Indiana
How Auerbach v. Bennett applies in Indiana: state-specific rules, key cases, and bar exam notes for Corporations.
Indiana follows principles similar to those established in Auerbach v. Bennett, emphasizing the business judgment rule and the protection of directors' discretion in making decisions pertaining to the corporation. Indiana courts uphold a high standard of review, presuming that directors act in the best interests of the corporation unless clear evidence of misconduct is presented.
In Indiana, directors are granted a presumption of good faith immunity, and corporate decisions made in good faith are typically not subject to judicial scrutiny.
Reinforced the business judgment rule, stating directors’ decisions can only be overturned upon showing of gross negligence.

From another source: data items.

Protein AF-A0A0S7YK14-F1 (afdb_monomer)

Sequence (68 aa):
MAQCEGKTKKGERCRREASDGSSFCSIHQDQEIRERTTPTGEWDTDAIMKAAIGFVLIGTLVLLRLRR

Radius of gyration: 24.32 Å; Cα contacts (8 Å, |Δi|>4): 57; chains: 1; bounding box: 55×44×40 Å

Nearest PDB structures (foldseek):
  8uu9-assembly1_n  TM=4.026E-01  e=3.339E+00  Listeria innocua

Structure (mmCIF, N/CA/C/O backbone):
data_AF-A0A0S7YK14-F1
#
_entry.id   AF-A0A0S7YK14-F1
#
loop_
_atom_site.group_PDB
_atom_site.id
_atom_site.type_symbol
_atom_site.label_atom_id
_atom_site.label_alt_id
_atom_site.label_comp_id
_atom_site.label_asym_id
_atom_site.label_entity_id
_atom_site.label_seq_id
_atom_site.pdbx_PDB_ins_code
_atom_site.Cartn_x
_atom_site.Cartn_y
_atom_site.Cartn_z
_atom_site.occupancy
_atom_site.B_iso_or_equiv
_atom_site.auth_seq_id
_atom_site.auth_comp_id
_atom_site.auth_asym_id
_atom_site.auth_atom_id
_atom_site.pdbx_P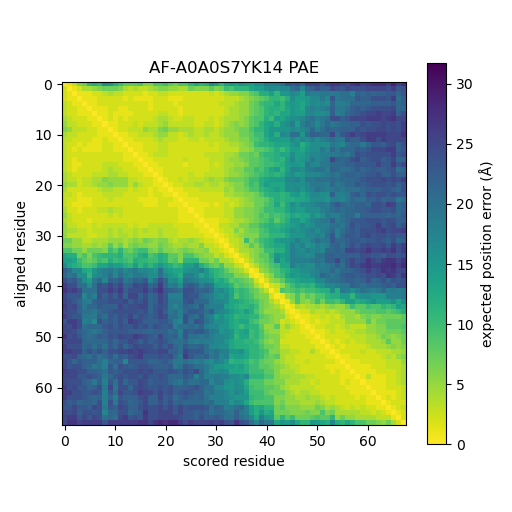DB_model_num
ATOM 1 N N . MET A 1 1 ? 21.712 -11.695 -11.893 1.00 66.19 1 MET A N 1
ATOM 2 C CA . MET A 1 1 ? 20.265 -11.517 -11.647 1.00 66.19 1 MET A CA 1
ATOM 3 C C . MET A 1 1 ? 20.107 -10.464 -10.560 1.00 66.19 1 MET A C 1
ATOM 5 O O . MET A 1 1 ? 20.950 -10.427 -9.669 1.00 66.19 1 MET A O 1
ATOM 9 N N . ALA A 1 2 ? 19.138 -9.551 -10.669 1.00 85.81 2 ALA A N 1
ATOM 10 C CA . ALA A 1 2 ? 18.937 -8.513 -9.653 1.00 85.81 2 ALA A CA 1
ATOM 11 C C . ALA A 1 2 ? 18.357 -9.125 -8.367 1.00 85.81 2 ALA A C 1
ATOM 13 O O . ALA A 1 2 ? 17.645 -10.128 -8.416 1.00 85.81 2 ALA A O 1
ATOM 14 N N . GLN A 1 3 ? 18.679 -8.552 -7.207 1.00 92.00 3 GLN A N 1
ATOM 15 C CA . GLN A 1 3 ? 18.099 -8.983 -5.935 1.00 92.00 3 GLN A CA 1
ATOM 16 C C . GLN A 1 3 ? 16.692 -8.398 -5.774 1.00 92.00 3 GLN A C 1
ATOM 18 O O . GLN A 1 3 ? 16.455 -7.253 -6.140 1.00 92.00 3 GLN A O 1
ATOM 23 N N . CYS A 1 4 ? 15.781 -9.173 -5.184 1.00 95.19 4 CYS A N 1
ATOM 24 C CA . CYS A 1 4 ? 14.427 -8.739 -4.867 1.00 95.19 4 CYS A CA 1
ATOM 25 C C . CYS A 1 4 ? 14.432 -7.491 -3.970 1.00 95.19 4 CYS A C 1
ATOM 27 O O . CYS A 1 4 ? 14.982 -7.505 -2.866 1.00 95.19 4 CYS A O 1
ATOM 29 N N . GLU A 1 5 ? 13.723 -6.451 -4.398 1.00 94.38 5 GLU A N 1
ATOM 30 C CA . GLU A 1 5 ? 13.597 -5.188 -3.661 1.00 94.38 5 GLU A CA 1
ATOM 31 C C . GLU A 1 5 ? 12.612 -5.275 -2.481 1.00 94.38 5 GLU A C 1
ATOM 33 O O . GLU A 1 5 ? 12.694 -4.491 -1.533 1.00 94.38 5 GLU A O 1
ATOM 38 N N . GLY A 1 6 ? 11.735 -6.286 -2.488 1.00 93.88 6 GLY A N 1
ATOM 39 C CA . GLY A 1 6 ? 10.735 -6.515 -1.446 1.00 93.88 6 GLY A CA 1
ATOM 40 C C . GLY A 1 6 ? 11.302 -6.698 -0.033 1.00 93.88 6 GLY A C 1
ATOM 41 O O . GLY A 1 6 ? 12.402 -7.222 0.171 1.00 93.88 6 GLY A O 1
ATOM 42 N N . LYS A 1 7 ? 10.515 -6.300 0.970 1.00 94.94 7 LYS A N 1
ATOM 43 C CA . LYS A 1 7 ? 10.850 -6.394 2.398 1.00 94.94 7 LYS A CA 1
ATOM 44 C C . LYS A 1 7 ? 10.126 -7.563 3.052 1.00 94.94 7 LYS A C 1
ATOM 46 O O . LYS A 1 7 ? 8.934 -7.784 2.850 1.00 94.94 7 LYS A O 1
ATOM 51 N N . THR A 1 8 ? 10.847 -8.293 3.893 1.00 93.06 8 THR A N 1
ATOM 52 C CA . THR A 1 8 ? 10.270 -9.337 4.744 1.00 93.06 8 THR A CA 1
ATOM 53 C C . THR A 1 8 ? 9.345 -8.729 5.801 1.00 93.06 8 THR A C 1
ATOM 55 O O . THR A 1 8 ? 9.395 -7.533 6.082 1.00 93.06 8 THR A O 1
ATOM 58 N N . LYS A 1 9 ? 8.563 -9.569 6.491 1.00 89.25 9 LYS A N 1
ATOM 59 C CA . LYS A 1 9 ? 7.737 -9.133 7.635 1.00 89.25 9 LYS A CA 1
ATOM 60 C C . LYS A 1 9 ? 8.538 -8.460 8.760 1.00 89.25 9 LYS A C 1
ATOM 62 O O . LYS A 1 9 ? 7.965 -7.715 9.540 1.00 89.25 9 LYS A O 1
ATOM 67 N N . LYS A 1 10 ? 9.847 -8.722 8.847 1.00 91.31 10 LYS A N 1
ATOM 68 C CA . LYS A 1 10 ? 10.761 -8.094 9.815 1.00 91.31 10 LYS A CA 1
ATOM 69 C C . LYS A 1 10 ? 11.325 -6.750 9.330 1.00 91.31 10 LYS A C 1
ATOM 71 O O . LYS A 1 10 ? 12.085 -6.122 10.052 1.00 91.31 10 LYS A O 1
ATOM 76 N N . GLY A 1 11 ? 10.989 -6.322 8.111 1.00 91.12 11 GLY A N 1
ATOM 77 C CA . GLY A 1 11 ? 11.459 -5.076 7.498 1.00 91.12 11 GLY A CA 1
ATOM 78 C C . GLY A 1 11 ? 12.786 -5.190 6.740 1.00 91.12 11 GLY A C 1
ATOM 79 O O . GLY A 1 11 ? 13.144 -4.271 6.007 1.00 91.12 11 GLY A O 1
ATOM 80 N N . GLU A 1 12 ? 13.497 -6.314 6.857 1.00 94.44 12 GLU A N 1
ATOM 81 C CA . GLU A 1 12 ? 14.745 -6.560 6.125 1.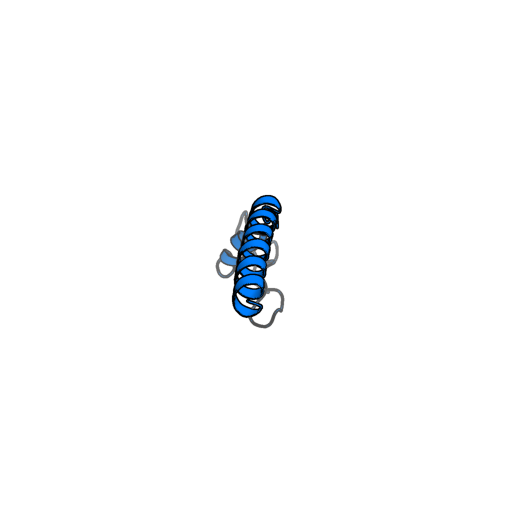00 94.44 12 GLU A CA 1
ATOM 82 C C . GLU A 1 12 ? 14.494 -6.813 4.635 1.00 94.44 12 GLU A C 1
ATOM 84 O O . GLU A 1 12 ? 13.482 -7.423 4.272 1.00 94.44 12 GLU A O 1
ATOM 89 N N . ARG A 1 13 ? 15.442 -6.416 3.776 1.00 92.88 13 ARG A N 1
ATOM 90 C CA . ARG A 1 13 ? 15.384 -6.686 2.332 1.00 92.88 13 ARG A CA 1
ATOM 91 C C . ARG A 1 13 ? 15.447 -8.187 2.054 1.00 92.88 13 ARG A C 1
ATOM 93 O O . ARG A 1 13 ? 16.238 -8.921 2.650 1.00 92.88 13 ARG A O 1
ATOM 100 N N . CYS A 1 14 ? 14.608 -8.644 1.133 1.00 95.19 14 CYS A N 1
ATOM 101 C CA . CYS A 1 14 ? 14.596 -10.026 0.695 1.00 95.19 14 CYS A CA 1
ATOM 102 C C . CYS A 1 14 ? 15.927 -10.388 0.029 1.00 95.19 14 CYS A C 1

Established that the business judgment rule protects directors from liability if they acted in good faith.
Affirmed the application of Auerbach's principles, emphasizing the importance of business judgment in corporate governance.
Indiana's application of the business judgment rule aligns closely with federal standards but emphasizes the presumption of good faith more strongly. While federal courts also defer to directors' decisions, Indiana courts may provide broader protections for directors against shareholder litigation.
Knowledge of Auerbach v. Bennett and its application in Indiana is crucial for understanding corporate governance, making it relevant for the Indiana bar exam.